----- Information supplied
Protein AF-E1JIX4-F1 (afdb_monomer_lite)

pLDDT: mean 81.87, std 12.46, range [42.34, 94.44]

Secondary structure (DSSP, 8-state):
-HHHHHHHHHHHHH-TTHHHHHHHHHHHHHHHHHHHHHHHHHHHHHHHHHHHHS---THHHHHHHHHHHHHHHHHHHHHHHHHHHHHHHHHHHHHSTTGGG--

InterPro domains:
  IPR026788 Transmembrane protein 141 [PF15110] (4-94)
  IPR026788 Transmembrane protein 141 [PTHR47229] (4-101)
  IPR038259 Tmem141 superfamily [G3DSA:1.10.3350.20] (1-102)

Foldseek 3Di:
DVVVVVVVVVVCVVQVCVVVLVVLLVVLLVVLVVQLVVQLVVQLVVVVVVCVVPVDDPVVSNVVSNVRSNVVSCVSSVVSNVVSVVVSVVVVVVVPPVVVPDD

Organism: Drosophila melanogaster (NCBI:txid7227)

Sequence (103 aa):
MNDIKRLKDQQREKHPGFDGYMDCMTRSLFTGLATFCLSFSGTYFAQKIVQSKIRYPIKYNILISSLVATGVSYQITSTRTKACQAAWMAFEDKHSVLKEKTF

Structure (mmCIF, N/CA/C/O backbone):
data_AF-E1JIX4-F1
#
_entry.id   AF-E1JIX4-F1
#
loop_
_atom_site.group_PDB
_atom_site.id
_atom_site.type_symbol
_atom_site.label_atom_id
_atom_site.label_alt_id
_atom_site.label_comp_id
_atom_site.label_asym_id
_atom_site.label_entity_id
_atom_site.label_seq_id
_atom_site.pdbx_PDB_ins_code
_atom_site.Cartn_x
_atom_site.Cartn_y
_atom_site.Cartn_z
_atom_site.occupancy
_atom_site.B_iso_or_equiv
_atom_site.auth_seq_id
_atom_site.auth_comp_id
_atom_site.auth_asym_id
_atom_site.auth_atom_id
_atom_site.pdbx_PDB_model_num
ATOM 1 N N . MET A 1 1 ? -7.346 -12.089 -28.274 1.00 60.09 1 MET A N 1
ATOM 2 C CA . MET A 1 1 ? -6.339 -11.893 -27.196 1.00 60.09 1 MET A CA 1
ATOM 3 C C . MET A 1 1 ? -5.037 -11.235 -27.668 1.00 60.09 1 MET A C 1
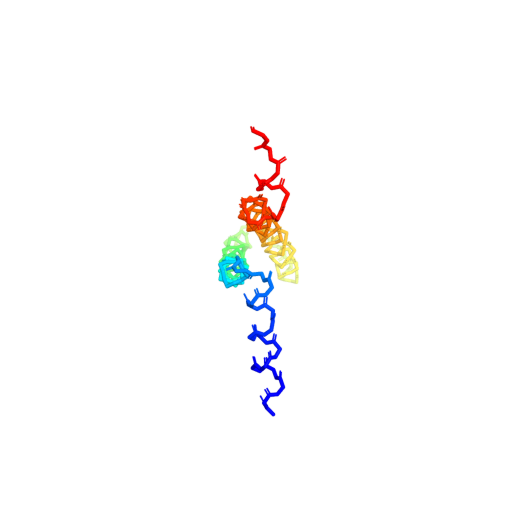
ATOM 5 O O . MET A 1 1 ? -4.305 -10.745 -26.817 1.00 60.09 1 MET A O 1
ATOM 9 N N . ASN A 1 2 ? -4.739 -11.178 -28.972 1.00 72.00 2 ASN A N 1
ATOM 10 C CA . ASN A 1 2 ? -3.469 -10.626 -29.470 1.00 72.00 2 ASN A CA 1
ATOM 11 C C . ASN A 1 2 ? -3.412 -9.088 -29.446 1.00 72.00 2 ASN A C 1
ATOM 13 O O . ASN A 1 2 ? -2.333 -8.521 -29.294 1.00 72.00 2 ASN A O 1
ATOM 17 N N . ASP A 1 3 ? -4.561 -8.412 -29.511 1.00 82.19 3 ASP A N 1
ATOM 18 C CA . ASP A 1 3 ? -4.598 -6.948 -29.569 1.00 82.19 3 ASP A CA 1
ATOM 19 C C . ASP A 1 3 ? -4.127 -6.276 -28.279 1.00 82.19 3 ASP A C 1
ATOM 21 O O . ASP A 1 3 ? -3.414 -5.283 -28.344 1.00 82.19 3 ASP A O 1
ATOM 25 N N . ILE A 1 4 ? -4.437 -6.840 -27.106 1.00 84.31 4 ILE A N 1
ATOM 26 C CA . ILE A 1 4 ? -4.042 -6.246 -25.818 1.00 84.31 4 ILE A CA 1
ATOM 27 C C . ILE A 1 4 ? -2.521 -6.265 -25.633 1.00 84.31 4 ILE A C 1
ATOM 29 O O . ILE A 1 4 ? -1.955 -5.294 -25.138 1.00 84.31 4 ILE A O 1
ATOM 33 N N . LYS A 1 5 ? -1.851 -7.347 -26.055 1.00 82.38 5 LYS A N 1
ATOM 34 C CA . LYS A 1 5 ? -0.385 -7.435 -25.986 1.00 82.38 5 LYS A CA 1
ATOM 35 C C . LYS A 1 5 ? 0.264 -6.411 -26.912 1.00 82.38 5 LYS A C 1
ATOM 37 O O . LYS A 1 5 ? 1.066 -5.618 -26.442 1.00 82.38 5 LYS A O 1
ATOM 42 N N . ARG A 1 6 ? -0.179 -6.344 -28.174 1.00 82.00 6 ARG A N 1
ATOM 43 C CA . ARG A 1 6 ? 0.319 -5.348 -29.134 1.00 82.00 6 ARG A CA 1
ATOM 44 C C . ARG A 1 6 ? 0.098 -3.920 -28.638 1.00 82.00 6 ARG A C 1
ATOM 46 O O . ARG A 1 6 ? 0.999 -3.103 -28.747 1.00 82.00 6 ARG A O 1
ATOM 53 N N . LEU A 1 7 ? -1.070 -3.628 -28.065 1.00 81.56 7 LEU A N 1
ATOM 54 C CA . LEU A 1 7 ? -1.348 -2.322 -27.472 1.00 81.56 7 LEU A CA 1
ATOM 55 C C
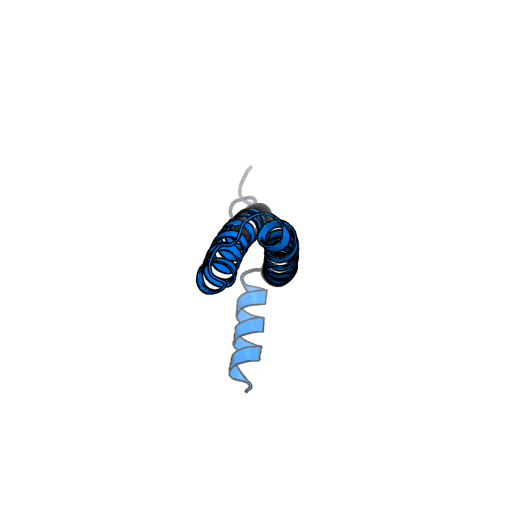 . LEU A 1 7 ? -0.391 -2.023 -26.317 1.00 81.56 7 LEU A C 1
ATOM 57 O O . LEU A 1 7 ? 0.164 -0.932 -26.270 1.00 81.56 7 LEU A O 1
ATOM 61 N N . LYS A 1 8 ? -0.153 -2.983 -25.416 1.00 78.38 8 LYS A N 1
ATOM 62 C CA . LYS A 1 8 ? 0.814 -2.819 -24.324 1.00 78.38 8 LYS A CA 1
ATOM 63 C C . LYS A 1 8 ? 2.218 -2.531 -24.857 1.00 78.38 8 LYS A C 1
ATOM 65 O O . LYS A 1 8 ? 2.850 -1.602 -24.370 1.00 78.38 8 LYS A O 1
ATOM 70 N N . ASP A 1 9 ? 2.668 -3.274 -25.863 1.00 80.25 9 ASP A N 1
ATOM 71 C CA . ASP A 1 9 ? 3.991 -3.089 -26.466 1.00 80.25 9 ASP A CA 1
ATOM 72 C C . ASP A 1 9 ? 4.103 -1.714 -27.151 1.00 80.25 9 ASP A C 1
----------
> _Assignment_:
Could you tally the lines in the data that contain the string "Transmembrane" and answer with the number alone?

> _Expected answer_:
2